Not then. Not a while ago.

Now, though, you've showed me another side of life.

I have emotions, too, and they have turned. You beat the hell out of me while I was simply trying to make it to the airfield. Okay.

You have me for an enemy now. Let us see whether you can take it the way that you give it.

_Do you know everything that I am?_

_I am walking death_.

_You think that now you have done with me?_

_If you do, you are mistaken_.

_I came to help_.

_I will stay to slay_.

He lay there for long hours before he could rise and move on.

* * *

Dr. Pels regarded the world.

They had had something for him. They had given him a lead.

Deiban fever. That had been the beginning. It had served to put him onto the trail of H. Now as the night without end containing days without number wore on about him, certain other thoughts came and went, remained longer and longer, stayed.

H.

H was more than the key to _mwalakharan khurr_ ...

The very presence of H had served to remedy many unusual conditions.

Is this the real reason, he asked himself, that I abandoned twenty years' labor in favor of this line of attack? H cannot live forever, whereas I may--like this. Am I being completely scientific about this one?

He prepared the B Coli for distance-hopping. Then he reread the notice he had received.

The sounds of _Death and Transfiguration_ moved about him.

* * *

Heidel woke once again.

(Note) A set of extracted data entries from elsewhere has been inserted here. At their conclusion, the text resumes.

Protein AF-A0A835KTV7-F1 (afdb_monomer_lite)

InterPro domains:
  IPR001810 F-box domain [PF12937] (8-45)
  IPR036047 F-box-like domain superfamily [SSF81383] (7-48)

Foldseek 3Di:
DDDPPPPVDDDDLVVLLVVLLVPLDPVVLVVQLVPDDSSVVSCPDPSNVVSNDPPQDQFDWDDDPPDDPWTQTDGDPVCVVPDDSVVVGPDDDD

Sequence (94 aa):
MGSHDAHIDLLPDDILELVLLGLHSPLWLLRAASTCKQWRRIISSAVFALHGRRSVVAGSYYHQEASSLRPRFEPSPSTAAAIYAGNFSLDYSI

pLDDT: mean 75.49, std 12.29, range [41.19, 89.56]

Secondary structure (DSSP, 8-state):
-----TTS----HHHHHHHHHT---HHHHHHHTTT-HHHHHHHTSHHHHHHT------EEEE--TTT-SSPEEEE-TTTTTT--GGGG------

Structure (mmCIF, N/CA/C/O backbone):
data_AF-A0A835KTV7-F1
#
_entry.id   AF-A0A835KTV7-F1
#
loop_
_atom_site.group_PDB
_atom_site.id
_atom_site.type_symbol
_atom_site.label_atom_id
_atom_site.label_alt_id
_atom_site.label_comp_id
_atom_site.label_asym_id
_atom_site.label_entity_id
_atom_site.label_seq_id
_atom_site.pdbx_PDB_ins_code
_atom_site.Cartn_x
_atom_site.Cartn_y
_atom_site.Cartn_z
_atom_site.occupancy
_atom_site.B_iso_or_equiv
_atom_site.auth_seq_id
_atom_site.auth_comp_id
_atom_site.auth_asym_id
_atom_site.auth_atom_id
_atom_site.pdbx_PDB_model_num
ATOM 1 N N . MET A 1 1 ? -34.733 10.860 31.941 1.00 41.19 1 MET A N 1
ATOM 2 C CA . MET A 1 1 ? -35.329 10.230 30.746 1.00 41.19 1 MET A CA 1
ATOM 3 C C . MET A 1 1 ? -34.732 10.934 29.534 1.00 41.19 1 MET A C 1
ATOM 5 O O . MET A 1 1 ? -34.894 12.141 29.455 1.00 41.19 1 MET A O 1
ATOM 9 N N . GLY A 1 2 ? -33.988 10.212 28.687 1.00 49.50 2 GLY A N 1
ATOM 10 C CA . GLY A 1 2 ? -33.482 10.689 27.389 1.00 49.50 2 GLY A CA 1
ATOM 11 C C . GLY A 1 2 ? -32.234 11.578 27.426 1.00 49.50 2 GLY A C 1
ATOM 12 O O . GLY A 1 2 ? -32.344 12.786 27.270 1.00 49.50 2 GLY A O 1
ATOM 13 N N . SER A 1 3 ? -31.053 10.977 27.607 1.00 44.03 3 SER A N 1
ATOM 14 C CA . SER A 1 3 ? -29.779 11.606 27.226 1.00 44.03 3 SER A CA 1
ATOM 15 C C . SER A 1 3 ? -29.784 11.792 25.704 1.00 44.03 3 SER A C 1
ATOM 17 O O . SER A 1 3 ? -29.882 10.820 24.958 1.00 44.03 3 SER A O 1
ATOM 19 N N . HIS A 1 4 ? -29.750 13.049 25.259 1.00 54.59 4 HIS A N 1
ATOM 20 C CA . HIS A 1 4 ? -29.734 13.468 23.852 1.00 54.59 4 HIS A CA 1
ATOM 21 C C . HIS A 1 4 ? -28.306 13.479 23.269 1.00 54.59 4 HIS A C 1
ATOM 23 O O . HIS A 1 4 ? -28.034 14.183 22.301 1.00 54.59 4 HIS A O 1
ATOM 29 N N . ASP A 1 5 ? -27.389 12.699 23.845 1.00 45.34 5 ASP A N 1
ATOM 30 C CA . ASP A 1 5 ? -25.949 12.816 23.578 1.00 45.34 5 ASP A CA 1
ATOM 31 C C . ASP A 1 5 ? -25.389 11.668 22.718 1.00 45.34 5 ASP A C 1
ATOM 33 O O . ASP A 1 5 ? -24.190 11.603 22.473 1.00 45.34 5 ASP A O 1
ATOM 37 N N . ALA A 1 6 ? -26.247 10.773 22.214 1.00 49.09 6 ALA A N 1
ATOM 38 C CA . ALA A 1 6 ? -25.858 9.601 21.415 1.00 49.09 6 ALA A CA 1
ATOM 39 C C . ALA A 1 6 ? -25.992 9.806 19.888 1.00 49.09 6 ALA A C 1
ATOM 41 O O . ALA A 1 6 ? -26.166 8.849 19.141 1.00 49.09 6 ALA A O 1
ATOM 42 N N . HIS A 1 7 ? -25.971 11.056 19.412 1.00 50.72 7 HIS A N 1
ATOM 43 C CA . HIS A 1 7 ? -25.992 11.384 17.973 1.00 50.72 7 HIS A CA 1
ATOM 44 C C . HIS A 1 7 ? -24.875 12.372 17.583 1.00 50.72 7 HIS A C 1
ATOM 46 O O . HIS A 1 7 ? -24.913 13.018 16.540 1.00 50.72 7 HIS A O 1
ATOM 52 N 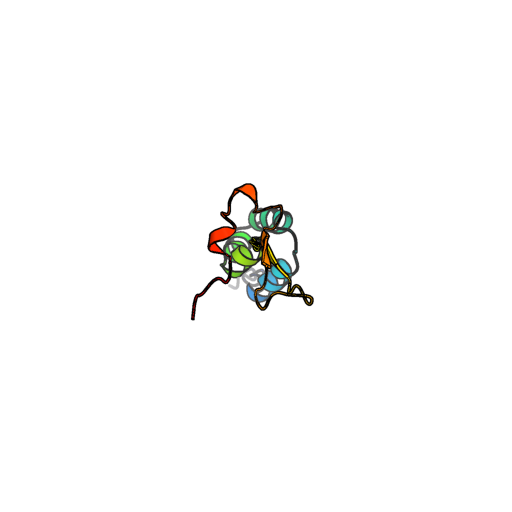N . ILE A 1 8 ? -23.834 12.503 18.406 1.00 50.50 8 ILE A N 1
ATOM 53 C CA . ILE A 1 8 ? -22.538 13.028 17.931 1.00 50.50 8 ILE A CA 1
ATOM 54 C C . ILE A 1 8 ? -21.628 11.847 17.574 1.00 50.50 8 ILE A C 1
ATOM 56 O O . ILE A 1 8 ? -20.401 11.930 17.574 1.00 50.50 8 ILE A O 1
ATOM 60 N N . ASP A 1 9 ? -22.253 10.713 17.273 1.00 55.22 9 ASP A N 1
ATOM 61 C CA . ASP A 1 9 ? -21.561 9.547 16.809 1.00 55.22 9 ASP A CA 1
ATOM 62 C C . ASP A 1 9 ? -21.327 9.663 15.305 1.00 55.22 9 ASP A C 1
ATOM 64 O O . ASP A 1 9 ? -22.211 9.471 14.475 1.00 55.22 9 ASP A O 1
ATOM 68 N N . LEU A 1 10 ? -20.060 9.960 15.021 1.00 61.69 10 LEU A N 1
ATOM 69 C CA . LEU A 1 10 ? -19.261 9.178 14.092 1.00 61.69 10 LEU A CA 1
ATOM 70 C C . LEU A 1 10 ? -19.698 9.334 12.633 1.00 61.69 10 LEU A C 1
ATOM 72 O O . LEU A 1 10 ? -20.496 8.557 12.114 1.00 61.69 10 LEU A O 1
ATOM 76 N N . LEU A 1 11 ? -19.073 10.296 11.940 1.00 68.56 11 LEU A N 1
ATOM 77 C CA . LEU A 1 11 ? -18.920 10.227 10.486 1.00 68.56 11 LEU A CA 1
ATOM 78 C C . LEU A 1 11 ? -18.666 8.755 10.104 1.00 68.56 11 LEU A C 1
ATOM 80 O O . LEU A 1 11 ? -17.720 8.180 10.659 1.00 68.56 11 LEU A O 1
ATOM 84 N N . PRO A 1 12 ? -19.502 8.146 9.241 1.00 82.44 12 PRO A N 1
ATOM 85 C CA . PRO A 1 12 ? -19.379 6.735 8.920 1.00 82.44 12 PRO A CA 1
ATOM 86 C C . PRO A 1 12 ? -17.958 6.427 8.467 1.00 82.44 12 PRO A C 1
ATOM 88 O O . PRO A 1 12 ? -17.370 7.211 7.712 1.00 82.44 12 PRO A O 1
ATOM 91 N N . ASP A 1 13 ? -17.418 5.299 8.927 1.00 83.25 13 ASP A N 1
ATOM 92 C CA . ASP A 1 13 ? -16.052 4.880 8.602 1.00 83.25 13 ASP A CA 1
ATOM 93 C C . ASP A 1 13 ? -15.813 4.897 7.080 1.00 83.25 13 ASP A C 1
ATOM 95 O O . ASP A 1 13 ? -14.744 5.321 6.655 1.00 83.25 13 ASP A O 1
ATOM 99 N N . ASP A 1 14 ? -16.837 4.589 6.275 1.00 83.31 14 ASP A N 1
ATOM 100 C CA . ASP A 1 14 ? -16.809 4.634 4.806 1.00 83.31 14 ASP A CA 1
ATOM 101 C C . ASP A 1 14 ? -16.515 6.038 4.244 1.00 83.31 14 ASP A C 1
ATOM 103 O O . ASP A 1 14 ? -15.731 6.206 3.310 1.00 83.31 14 ASP A O 1
ATOM 107 N N . ILE A 1 15 ? -17.126 7.083 4.814 1.00 87.00 15 ILE A N 1
ATOM 108 C CA . ILE A 1 15 ? -16.901 8.465 4.364 1.00 87.00 15 ILE A CA 1
ATOM 109 C C . ILE A 1 15 ? -15.516 8.934 4.799 1.00 87.00 15 ILE A C 1
ATOM 111 O O . ILE A 1 15 ? -14.809 9.602 4.042 1.00 87.00 15 ILE A O 1
ATOM 115 N N . LEU A 1 16 ? -15.113 8.572 6.016 1.00 86.44 16 LEU A N 1
ATOM 116 C CA . LEU A 1 16 ? -13.786 8.888 6.517 1.00 86.44 16 LEU A CA 1
ATOM 117 C C . LEU A 1 16 ? -12.699 8.174 5.697 1.00 86.44 16 LEU A C 1
ATOM 119 O O . LEU A 1 16 ? -11.681 8.784 5.375 1.00 86.44 16 LEU A O 1
ATOM 123 N N . GLU A 1 17 ? -12.934 6.928 5.290 1.00 86.62 17 GLU A N 1
ATOM 124 C CA . GLU A 1 17 ? -12.064 6.180 4.384 1.00 86.62 17 GLU A CA 1
ATOM 125 C C . GLU A 1 17 ? -11.917 6.893 3.034 1.00 86.62 17 GLU A C 1
ATOM 127 O O . GLU A 1 17 ? -10.791 7.095 2.586 1.00 86.62 17 GLU A O 1
ATOM 132 N N . LEU A 1 18 ? -13.010 7.375 2.431 1.00 86.25 18 LEU A N 1
ATOM 133 C CA . LEU A 1 18 ? -12.955 8.143 1.180 1.00 86.25 18 LEU A CA 1
ATOM 134 C C . LEU A 1 18 ? -12.134 9.434 1.311 1.00 86.25 18 LEU A C 1
ATOM 136 O O . LEU A 1 18 ? -11.316 9.741 0.442 1.00 86.25 18 LEU A O 1
ATOM 140 N N . VAL A 1 19 ? -12.313 10.182 2.405 1.00 86.69 19 VAL A N 1
ATOM 141 C CA . VAL A 1 19 ? -11.535 11.405 2.669 1.00 86.69 19 VAL A CA 1
ATOM 142 C C . VAL A 1 19 ? -10.051 11.080 2.832 1.00 86.69 19 VAL A C 1
ATOM 144 O O . VAL A 1 19 ? -9.198 11.767 2.270 1.00 86.69 19 VAL A O 1
ATOM 147 N N . LEU A 1 20 ? -9.735 10.022 3.580 1.00 85.62 20 LEU A N 1
ATOM 148 C CA . LEU A 1 20 ? -8.362 9.578 3.795 1.00 85.62 20 LEU A CA 1
ATOM 149 C C . LEU A 1 20 ? -7.726 9.054 2.501 1.00 85.62 20 LEU A C 1
ATOM 151 O O . LEU A 1 20 ? -6.539 9.284 2.286 1.00 85.62 20 LEU A O 1
ATOM 155 N N . LEU A 1 21 ? -8.486 8.395 1.622 1.00 84.25 21 LEU A N 1
ATOM 156 C CA . LEU A 1 21 ? -7.988 7.884 0.340 1.00 84.25 21 LEU A CA 1
ATOM 157 C C . LEU A 1 21 ? -7.625 9.023 -0.623 1.00 84.25 21 LEU A C 1
ATOM 159 O O . LEU A 1 21 ? -6.726 8.880 -1.444 1.00 84.25 21 LEU A O 1
ATOM 163 N N . GLY A 1 22 ? -8.268 10.184 -0.479 1.00 82.50 22 GLY A N 1
ATOM 164 C CA . GLY A 1 22 ? -7.888 11.408 -1.186 1.00 82.50 22 GLY A CA 1
ATOM 165 C C . GLY A 1 22 ? -6.561 12.022 -0.718 1.00 82.50 22 GLY A C 1
ATOM 166 O O . GLY A 1 22 ? -6.029 12.920 -1.374 1.00 82.50 22 GLY A O 1
ATOM 167 N N . LEU A 1 23 ? -5.986 11.570 0.403 1.00 84.38 23 LEU A N 1
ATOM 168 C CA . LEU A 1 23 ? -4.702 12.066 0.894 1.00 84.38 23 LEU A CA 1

He was lying in a ditch. There was no one near. It was still night. The ground was damp, muddy in places. But the rain had stopped.

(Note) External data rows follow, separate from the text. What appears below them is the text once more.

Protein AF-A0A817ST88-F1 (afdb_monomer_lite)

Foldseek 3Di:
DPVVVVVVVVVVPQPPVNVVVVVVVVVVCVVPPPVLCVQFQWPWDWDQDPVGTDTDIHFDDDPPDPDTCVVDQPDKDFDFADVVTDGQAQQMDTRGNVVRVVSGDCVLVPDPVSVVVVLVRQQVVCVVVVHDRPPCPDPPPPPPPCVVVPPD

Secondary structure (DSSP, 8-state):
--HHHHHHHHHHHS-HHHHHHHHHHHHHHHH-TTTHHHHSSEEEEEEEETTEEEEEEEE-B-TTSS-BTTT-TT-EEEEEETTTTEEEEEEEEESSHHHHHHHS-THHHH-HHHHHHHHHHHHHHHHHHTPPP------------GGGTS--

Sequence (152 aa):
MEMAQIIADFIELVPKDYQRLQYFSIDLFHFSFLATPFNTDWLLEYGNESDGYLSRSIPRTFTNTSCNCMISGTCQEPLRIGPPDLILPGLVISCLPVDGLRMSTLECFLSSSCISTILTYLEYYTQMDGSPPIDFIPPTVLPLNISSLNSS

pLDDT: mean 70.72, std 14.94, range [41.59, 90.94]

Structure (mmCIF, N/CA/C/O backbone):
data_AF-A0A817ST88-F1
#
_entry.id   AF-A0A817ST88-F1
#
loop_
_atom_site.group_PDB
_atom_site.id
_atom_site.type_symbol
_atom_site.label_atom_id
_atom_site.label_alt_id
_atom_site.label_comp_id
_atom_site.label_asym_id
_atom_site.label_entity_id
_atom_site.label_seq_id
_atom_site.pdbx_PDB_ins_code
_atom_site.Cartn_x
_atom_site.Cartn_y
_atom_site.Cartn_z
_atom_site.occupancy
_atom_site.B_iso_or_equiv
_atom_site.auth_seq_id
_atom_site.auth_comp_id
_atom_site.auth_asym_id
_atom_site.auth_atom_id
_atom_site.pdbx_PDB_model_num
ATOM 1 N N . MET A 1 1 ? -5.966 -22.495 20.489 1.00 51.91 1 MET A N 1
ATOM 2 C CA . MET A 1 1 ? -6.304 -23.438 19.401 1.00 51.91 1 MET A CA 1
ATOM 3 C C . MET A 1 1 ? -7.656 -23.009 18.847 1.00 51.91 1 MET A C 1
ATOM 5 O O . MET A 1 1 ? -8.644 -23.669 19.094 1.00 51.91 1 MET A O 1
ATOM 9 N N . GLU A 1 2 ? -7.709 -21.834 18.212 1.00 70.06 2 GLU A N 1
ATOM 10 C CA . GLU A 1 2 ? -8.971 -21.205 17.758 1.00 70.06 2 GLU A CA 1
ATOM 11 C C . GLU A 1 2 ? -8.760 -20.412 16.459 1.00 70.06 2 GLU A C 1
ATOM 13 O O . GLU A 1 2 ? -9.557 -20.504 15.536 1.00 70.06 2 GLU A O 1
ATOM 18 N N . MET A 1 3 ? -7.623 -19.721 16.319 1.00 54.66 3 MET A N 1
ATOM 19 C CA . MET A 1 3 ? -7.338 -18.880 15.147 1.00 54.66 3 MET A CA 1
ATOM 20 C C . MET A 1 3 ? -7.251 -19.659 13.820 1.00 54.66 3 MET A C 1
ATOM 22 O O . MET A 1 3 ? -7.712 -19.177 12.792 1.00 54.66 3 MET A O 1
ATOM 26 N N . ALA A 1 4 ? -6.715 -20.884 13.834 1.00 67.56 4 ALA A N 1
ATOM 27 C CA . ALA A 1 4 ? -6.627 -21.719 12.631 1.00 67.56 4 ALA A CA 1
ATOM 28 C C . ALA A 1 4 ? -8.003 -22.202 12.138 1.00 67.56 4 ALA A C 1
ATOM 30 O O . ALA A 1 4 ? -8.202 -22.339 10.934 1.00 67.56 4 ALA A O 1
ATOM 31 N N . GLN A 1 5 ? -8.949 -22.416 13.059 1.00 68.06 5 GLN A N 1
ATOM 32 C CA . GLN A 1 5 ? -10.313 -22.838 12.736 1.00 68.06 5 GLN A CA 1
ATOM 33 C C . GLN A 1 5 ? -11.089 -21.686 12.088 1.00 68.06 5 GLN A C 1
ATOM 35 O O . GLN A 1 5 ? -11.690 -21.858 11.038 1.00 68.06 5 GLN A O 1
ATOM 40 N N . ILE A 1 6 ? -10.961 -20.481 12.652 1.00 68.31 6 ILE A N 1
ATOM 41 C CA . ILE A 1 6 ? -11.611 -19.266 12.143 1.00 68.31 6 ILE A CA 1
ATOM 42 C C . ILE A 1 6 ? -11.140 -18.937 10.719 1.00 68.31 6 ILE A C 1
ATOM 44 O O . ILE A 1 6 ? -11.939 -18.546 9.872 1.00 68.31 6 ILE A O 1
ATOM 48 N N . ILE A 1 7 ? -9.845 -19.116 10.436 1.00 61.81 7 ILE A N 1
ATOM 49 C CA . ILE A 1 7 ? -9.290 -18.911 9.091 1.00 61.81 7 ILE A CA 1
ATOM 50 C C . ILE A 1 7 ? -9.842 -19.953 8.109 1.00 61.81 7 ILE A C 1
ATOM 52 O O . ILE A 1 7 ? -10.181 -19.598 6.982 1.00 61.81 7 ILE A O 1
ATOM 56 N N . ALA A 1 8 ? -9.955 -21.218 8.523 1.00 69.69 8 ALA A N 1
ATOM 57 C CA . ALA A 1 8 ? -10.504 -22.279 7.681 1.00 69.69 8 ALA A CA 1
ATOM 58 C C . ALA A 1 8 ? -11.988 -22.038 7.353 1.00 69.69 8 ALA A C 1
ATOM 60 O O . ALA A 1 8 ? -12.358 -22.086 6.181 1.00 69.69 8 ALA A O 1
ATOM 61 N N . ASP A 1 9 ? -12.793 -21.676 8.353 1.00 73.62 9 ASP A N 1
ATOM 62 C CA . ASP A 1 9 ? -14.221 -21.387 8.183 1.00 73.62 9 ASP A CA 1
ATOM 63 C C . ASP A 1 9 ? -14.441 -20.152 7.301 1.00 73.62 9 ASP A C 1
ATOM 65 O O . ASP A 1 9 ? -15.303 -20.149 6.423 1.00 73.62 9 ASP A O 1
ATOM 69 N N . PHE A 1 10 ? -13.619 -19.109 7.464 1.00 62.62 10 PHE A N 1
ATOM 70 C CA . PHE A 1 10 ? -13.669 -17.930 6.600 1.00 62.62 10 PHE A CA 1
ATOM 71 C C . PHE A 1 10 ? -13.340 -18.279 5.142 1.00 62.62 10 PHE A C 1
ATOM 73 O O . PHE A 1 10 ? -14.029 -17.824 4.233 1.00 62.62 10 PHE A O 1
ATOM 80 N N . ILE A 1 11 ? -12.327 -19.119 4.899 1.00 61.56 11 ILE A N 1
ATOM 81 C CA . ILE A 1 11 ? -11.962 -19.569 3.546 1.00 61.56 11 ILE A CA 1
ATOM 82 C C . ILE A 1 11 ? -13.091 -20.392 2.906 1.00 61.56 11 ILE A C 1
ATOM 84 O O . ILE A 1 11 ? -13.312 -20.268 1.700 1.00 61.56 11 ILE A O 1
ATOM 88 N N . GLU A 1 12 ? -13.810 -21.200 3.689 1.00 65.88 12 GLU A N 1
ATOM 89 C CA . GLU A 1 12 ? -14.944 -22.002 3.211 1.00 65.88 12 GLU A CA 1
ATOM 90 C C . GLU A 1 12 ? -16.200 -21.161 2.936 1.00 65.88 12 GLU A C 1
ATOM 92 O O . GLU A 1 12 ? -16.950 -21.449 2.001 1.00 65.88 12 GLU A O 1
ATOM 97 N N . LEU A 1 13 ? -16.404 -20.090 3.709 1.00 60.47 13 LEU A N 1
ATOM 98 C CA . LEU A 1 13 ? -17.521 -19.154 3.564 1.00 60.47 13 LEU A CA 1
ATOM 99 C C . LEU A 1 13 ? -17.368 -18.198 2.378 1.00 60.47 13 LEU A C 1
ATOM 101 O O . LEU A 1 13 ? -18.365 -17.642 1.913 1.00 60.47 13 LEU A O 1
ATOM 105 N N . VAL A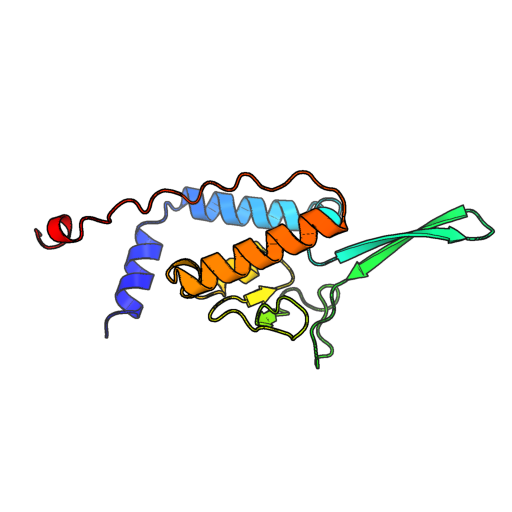 1 14 ? -16.149 -17.993 1.871 1.00 63.00 14 VAL A N 1
ATOM 106 C CA . VAL A 1 14 ? -15.925 -17.151 0.694 1.00 63.00 14 VAL A CA 1
ATOM 107 C C . VAL A 1 14 ? -16.321 -17.936 -0.564 1.00 63.00 14 VAL A C 1
ATOM 109 O O . VAL A 1 14 ? -15.678 -18.938 -0.892 1.00 63.00 14 VAL A O 1
ATOM 112 N N . PRO A 1 15 ? -17.332 -17.483 -1.333 1.00 77.12 15 PRO A N 1
ATOM 113 C CA . PRO A 1 15 ? -17.753 -18.173 -2.544 1.00 77.12 15 PRO A CA 1
ATOM 114 C C . PRO A 1 15 ? -16.577 -18.336 -3.509 1.00 77.12 15 PRO A C 1
ATOM 116 O O . PRO A 1 15 ? -15.842 -17.382 -3.770 1.00 77.12 15 PRO A O 1
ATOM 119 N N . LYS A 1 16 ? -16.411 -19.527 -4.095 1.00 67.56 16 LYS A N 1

He crawled, got to his feet, staggered.

He continued on, toward the field where he had been headed. He remembered something of its layout. He had seen it while strolling, later on on that day when he had given the blood--when?

When he arrived, near to its perimeter, he sought the shed he had seen.

There ...

It was unlocked and there was a warm corner. Covers for some sort of equipment had been thrown there. They were heavy with dust, but it did not matter. By then he was coughing again, anyhow.

A couple days, he told himself. Let the scar tissue start. That's all.

* * *

Malacar kept abreast of the news. He pulled it in, listened, turned it off. He thought about it, digested it, turned it back on again.

_The Perseus_ slid beneath the suns ...

He drowsed through weather reports for one hundred twelve planets. He grew bored while listening to News Central. He meditated sleepily upon sex while hearing a program out of Pruria.

He rushed on. His ship was in hd, and it would not stop till he was home again.